Nor did any clocks melt, sounds become visible, or bar patrons grow extra heads.

Just mention the word "absinthe" and peoples' minds turn immediately to the urban legends they've heard about the spirit described as "the green fairy." It'll make you hallucinate. It'll send you into a murderous rage. It's illegal in the United States.

To which we say: false, false and, as of three years ago March 5, false.

The history of absinthe is as complex as the spirit itself. Originating in Switzerland as a distilled product of anise, fennel and absinthium wormwood, absinthe became extremely popular in France in the latter 19th/early 20th century, thanks to its popularity with the bohemian culture of the day.

A combination of big business (namely, French winemakers concerned with the spirit's increasing popularity) and bad science (the chemical thujone, which absinthe has in very small quantities, was falsely believed to cause epileptic attacks and hallucinations) caused absinthe to be banned in many countries in which it had become popular, including the U.S. in 1912.

(A much more detailed history of absinthe can be found here.)

When the U.S. ban on importing and distilling absinthe was lifted in 2007, adventurous bartenders and restaurateurs throughout the country jumped on the chance to add it to the recipes of classic cocktails they'd known about but couldn't serve without at least legal trepidation.

It's the uninformed beverage patron's mental trepidation that seems to slow them down when they see absinthe on a menu or a bottle along the wall. Most bartenders' advice? Relax and give it a try. "It's not like it's going to make you see crazy things, and you're not gonna kill your grandma," says James Hensley, assistant manager and self-described "drink-slinger" at Patterson House. "I mean, unless you're predisposed to see crazy things and kill your grandma."

Most modern versions of classic cocktails will use straight absinthe as a rinse on the edge of a glass to give a quick burst of the spirit's signature black licorice flavor. Two of Patterson House's most popular drinks - the classic gin-based Corpse Reviver No. 2 and its own bourbon-based concoction, Vincent's Ruin - feature the rinse treatment.

Away from the bustle of Midtown, tayst's Adrien Matthews puts his own spin on introducing patrons to absinthe with a classic version of a Cognac-and-bitters-based Sazerac. He also uses absinthe in place of tequila for a Bohemian Sunrise and as an extra kick in the Green Fairy Grasshopper, the flavor profile of which he describes as a "thin mint on steroids."

While absinthe's over-the-top effects are greatly exaggerated, the secondary effect is a different experience than a traditional beer-and-a-shot buzz.

"As somebody who doesn't really drink much and certainly doesn't like to be drunk, I find that it has the mild euphoria that comes with a good bit of tipsy, but it had a quality that was very different," Matthews says.
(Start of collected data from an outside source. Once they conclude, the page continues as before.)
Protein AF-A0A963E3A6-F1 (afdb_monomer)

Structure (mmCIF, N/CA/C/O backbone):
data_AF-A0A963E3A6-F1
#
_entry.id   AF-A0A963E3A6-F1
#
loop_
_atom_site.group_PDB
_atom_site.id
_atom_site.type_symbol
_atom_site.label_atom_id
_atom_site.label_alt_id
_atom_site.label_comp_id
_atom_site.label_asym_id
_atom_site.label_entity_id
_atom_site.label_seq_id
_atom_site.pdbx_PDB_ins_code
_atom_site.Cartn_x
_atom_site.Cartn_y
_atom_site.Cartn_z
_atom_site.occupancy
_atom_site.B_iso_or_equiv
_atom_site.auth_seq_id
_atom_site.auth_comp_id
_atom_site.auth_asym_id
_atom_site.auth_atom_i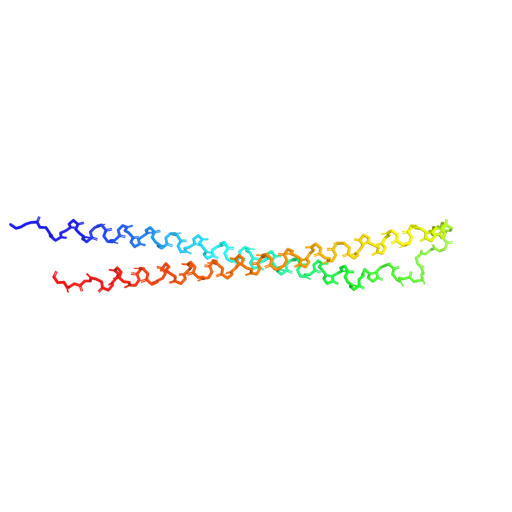d
_atom_site.pdbx_PDB_model_num
ATOM 1 N N . MET A 1 1 ? -28.104 -14.022 41.139 1.00 46.38 1 MET A N 1
ATOM 2 C CA . MET A 1 1 ? -27.861 -13.236 39.913 1.00 46.38 1 MET A CA 1
ATOM 3 C C . MET A 1 1 ? -26.509 -12.563 40.061 1.00 46.38 1 MET A C 1
ATOM 5 O O . MET A 1 1 ? -26.371 -11.742 40.955 1.00 46.38 1 MET A O 1
ATOM 9 N N . MET A 1 2 ? -25.504 -12.970 39.286 1.00 51.81 2 MET A N 1
ATOM 10 C CA . MET A 1 2 ? -24.153 -12.397 39.337 1.00 51.81 2 MET A CA 1
ATOM 11 C C . MET A 1 2 ? -23.502 -12.544 37.960 1.00 51.81 2 MET A C 1
ATOM 13 O O . MET A 1 2 ? -22.680 -13.426 37.794 1.00 51.81 2 MET A O 1
ATOM 17 N N . PHE A 1 3 ? -23.914 -11.745 36.967 1.00 53.28 3 PHE A N 1
ATOM 18 C CA . PHE A 1 3 ? -23.296 -11.755 35.627 1.00 53.28 3 PHE A CA 1
ATOM 19 C C . PHE A 1 3 ? -23.342 -10.417 34.843 1.00 53.28 3 PHE A C 1
ATOM 21 O O . PHE A 1 3 ? -23.596 -10.457 33.648 1.00 53.28 3 PHE A O 1
ATOM 28 N N . PRO A 1 4 ? -23.074 -9.229 35.426 1.00 58.00 4 PRO A N 1
ATOM 29 C CA . PRO A 1 4 ? -22.722 -8.075 34.593 1.00 58.00 4 PRO A CA 1
ATOM 30 C C . PRO A 1 4 ? -21.204 -7.975 34.363 1.00 58.00 4 PRO A C 1
ATOM 32 O O . PRO A 1 4 ? -20.768 -7.852 33.231 1.00 58.00 4 PRO A O 1
ATOM 35 N N . ILE A 1 5 ? -20.369 -8.107 35.403 1.00 57.50 5 ILE A N 1
ATOM 36 C CA . ILE A 1 5 ? -18.941 -7.704 35.373 1.00 57.50 5 ILE A CA 1
ATOM 37 C C . ILE A 1 5 ? -18.089 -8.466 34.336 1.00 57.50 5 ILE A C 1
ATOM 39 O O . ILE A 1 5 ? -17.165 -7.893 33.768 1.00 57.50 5 ILE A O 1
ATOM 43 N N . ILE A 1 6 ? -18.394 -9.741 34.074 1.00 62.00 6 ILE A N 1
ATOM 44 C CA . ILE A 1 6 ? -17.593 -10.583 33.167 1.00 62.00 6 ILE A CA 1
ATOM 45 C C . ILE A 1 6 ? -17.747 -10.128 31.705 1.00 62.00 6 ILE A C 1
ATOM 47 O O . ILE A 1 6 ? -16.752 -10.044 30.997 1.00 62.00 6 ILE A O 1
ATOM 51 N N . VAL A 1 7 ? -18.960 -9.743 31.291 1.00 60.44 7 VAL A N 1
ATOM 52 C CA . VAL A 1 7 ? -19.260 -9.324 29.908 1.00 60.44 7 VAL A CA 1
ATOM 53 C C . VAL A 1 7 ? -18.607 -7.976 29.574 1.00 60.44 7 VAL A C 1
ATOM 55 O O . VAL A 1 7 ? -18.072 -7.795 28.485 1.00 60.44 7 VAL A O 1
ATOM 58 N N . TRP A 1 8 ? -18.566 -7.041 30.530 1.00 59.34 8 TRP A N 1
ATOM 59 C CA . TRP A 1 8 ? -17.898 -5.743 30.3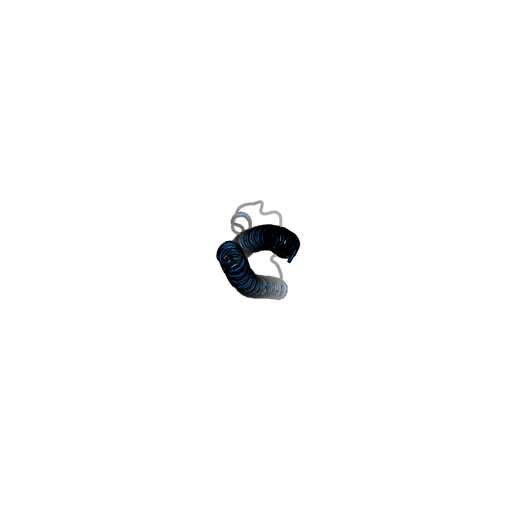43 1.00 59.34 8 TRP A CA 1
ATOM 60 C C . TRP A 1 8 ? -16.384 -5.884 30.178 1.00 59.34 8 TRP A C 1
ATOM 62 O O . TRP A 1 8 ? -15.801 -5.287 29.277 1.00 59.34 8 TRP A O 1
ATOM 72 N N . ALA A 1 9 ? -15.753 -6.715 31.013 1.00 68.50 9 ALA A N 1
ATOM 73 C CA . ALA A 1 9 ? -14.316 -6.960 30.934 1.00 68.50 9 ALA A CA 1
ATOM 74 C C . ALA A 1 9 ? -13.909 -7.657 29.621 1.00 68.50 9 ALA A C 1
ATOM 76 O O . ALA A 1 9 ? -12.809 -7.424 29.122 1.00 68.50 9 ALA A O 1
ATOM 77 N N . GLU A 1 10 ? -14.779 -8.497 29.051 1.00 73.19 10 GLU A N 1
ATOM 78 C CA . GLU A 1 10 ? -14.562 -9.125 27.741 1.00 73.19 10 GLU A CA 1
ATOM 79 C C . GLU A 1 10 ? -14.659 -8.103 26.596 1.00 73.19 10 GLU A C 1
ATOM 81 O O . GLU A 1 10 ? -13.745 -8.045 25.770 1.00 73.19 10 GLU A O 1
ATOM 86 N N . ASN A 1 11 ? -15.672 -7.228 26.604 1.00 81.38 11 ASN A N 1
ATOM 87 C CA . ASN A 1 11 ? -15.819 -6.162 25.604 1.00 81.38 11 ASN A CA 1
ATOM 88 C C . ASN A 1 11 ? -14.648 -5.165 25.632 1.00 81.38 11 ASN A C 1
ATOM 90 O O . ASN A 1 11 ? -14.121 -4.803 24.582 1.00 81.38 11 ASN A O 1
ATOM 94 N N . GLU A 1 12 ? -14.184 -4.755 26.817 1.00 84.38 12 GLU A N 1
ATOM 95 C CA . GLU A 1 12 ? -13.017 -3.869 26.955 1.00 84.38 12 GLU A CA 1
ATOM 96 C C . GLU A 1 12 ? -11.739 -4.509 26.390 1.00 84.38 12 GLU A C 1
ATOM 98 O O . GLU A 1 12 ? -10.957 -3.861 25.690 1.00 84.38 12 GLU A O 1
ATOM 103 N N . GLN A 1 13 ? -11.521 -5.801 26.654 1.00 88.38 13 GLN A N 1
ATOM 104 C CA . GLN A 1 13 ? -10.378 -6.523 26.094 1.00 88.38 13 GLN A CA 1
ATOM 105 C C . GLN A 1 13 ? -10.465 -6.660 24.574 1.00 88.38 13 GLN A C 1
ATOM 107 O O . GLN A 1 13 ? -9.431 -6.625 23.900 1.00 88.38 13 GLN A O 1
ATOM 112 N N . GLU A 1 14 ? -11.665 -6.840 24.030 1.00 88.44 14 GLU A N 1
ATOM 113 C CA . GLU A 1 14 ? -11.882 -6.943 22.591 1.00 88.44 14 GLU A CA 1
ATOM 114 C C . GLU A 1 14 ? -11.654 -5.601 21.886 1.00 88.44 14 GLU A C 1
ATOM 116 O O . GLU A 1 14 ? -10.919 -5.559 20.897 1.00 88.44 14 GLU A O 1
ATOM 121 N N . VAL A 1 15 ? -12.142 -4.496 22.456 1.00 91.19 15 VAL A N 1
ATOM 122 C CA . VAL A 1 15 ? -11.861 -3.135 21.968 1.00 91.19 15 VAL A CA 1
ATOM 123 C C . VAL A 1 15 ? -10.355 -2.869 21.933 1.00 91.19 15 VAL A C 1
ATOM 125 O O . VAL A 1 15 ? -9.828 -2.515 20.881 1.00 91.19 15 VAL A O 1
ATOM 128 N N . LEU A 1 16 ? -9.621 -3.154 23.015 1.00 93.50 16 LEU A N 1
ATOM 129 C CA . LEU A 1 16 ? -8.162 -2.969 23.055 1.00 93.50 16 LEU A CA 1
ATOM 130 C C . LEU A 1 16 ? -7.421 -3.797 21.989 1.00 93.50 16 LEU A C 1
ATOM 132 O O . LEU A 1 16 ? -6.403 -3.365 21.434 1.00 93.50 16 LEU A O 1
ATOM 136 N N . ARG A 1 17 ? -7.901 -5.010 21.687 1.00 94.50 17 ARG A N 1
ATOM 137 C CA . ARG A 1 17 ? -7.327 -5.847 20.620 1.00 94.50 17 ARG A CA 1
ATOM 138 C C . ARG A 1 17 ? -7.582 -5.241 19.244 1.00 94.50 17 ARG A C 1
ATOM 140 O O . ARG A 1 17 ? -6.654 -5.210 18.431 1.00 94.50 17 ARG A O 1
ATOM 147 N N . LEU A 1 18 ? -8.796 -4.757 18.996 1.00 95.44 18 LEU A N 1
ATOM 148 C CA . LEU A 1 18 ? -9.171 -4.114 17.738 1.00 95.44 18 LEU A CA 1
ATOM 149 C C . LEU A 1 18 ? -8.431 -2.789 17.535 1.00 95.44 18 LEU A C 1
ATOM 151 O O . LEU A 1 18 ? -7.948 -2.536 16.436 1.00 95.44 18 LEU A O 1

He wanted to "test drive" the spirit before deciding whether to serve it at the restaurant.

"Everything became very clear, visually," he recalls. "My perception of shadows and light became very, very clear. I became extremely chatty and creative. It is a highly alcoholic beverage, so I was afraid I'd wake up the next morning and just feel like what I imagine Keith Richards goes through on a daily basis. But that didn't happen."

The truly closed-minded might find absinthe's most traditional serving a little too effeminate and lemminglike for their tastes, but the process of the purist pour is a fascinating ritual. It involves taking an ounce of the spirit, placing a sugar cube over a specially slotted spoon and slowly dripping up to five parts ice-cold water over the sugar into the absinthe, watching the product turn from clear or slightly green to milky white. (Anybody who tells you it should be lit on fire is dead wrong.)

The slow pour releases the signature licorice nose, easily detectable half a bar away, and the flavors change dramatically as the sugars mix and the temperature warms.

Absinthe tends to come in two variations - blanche (clear) and verte (slightly greenish in color) - but a Midstate company just getting started in the distillery world has created a rose absinthe as one of its core products.

Corsair Artisan Distillery has been selling RED absinthe, which is colored and slightly flavored with hibiscus, for about nine months, making it the only rose absinthe manufactured and distributed in the U.S.

"Our company got going about the same time the U.S. ban was lifted, so it was one of those things where we said we could make a little and people would come and want to know about it," says Andrew Webber, co-founder of Corsair, which is based in Nashville and has its current production facility in Bowling Green, Ky. (They'll soon be moving into Marathon Village.) "It's one of the most uncommon absinthes made in the world, so people have found use for our product, and it has its own uses in mixology.

"It's been a stronger product than we expected," Webber adds, citing traction for RED in cities such as Louisville, Ky., Atlanta and Seattle. "Mainly we made it because we could and it was fun."

So, next time you're feeling adventurous and looking for a new beverage experience, take the leap and give absinthe a spin. Reality will not morph uncontrollably around you.

Meanwhile, I gotta go. The translucent purple panda is telling her tale about trying to convince Stallone not to make the last three Rocky movies. I love that story.

What other people are saying...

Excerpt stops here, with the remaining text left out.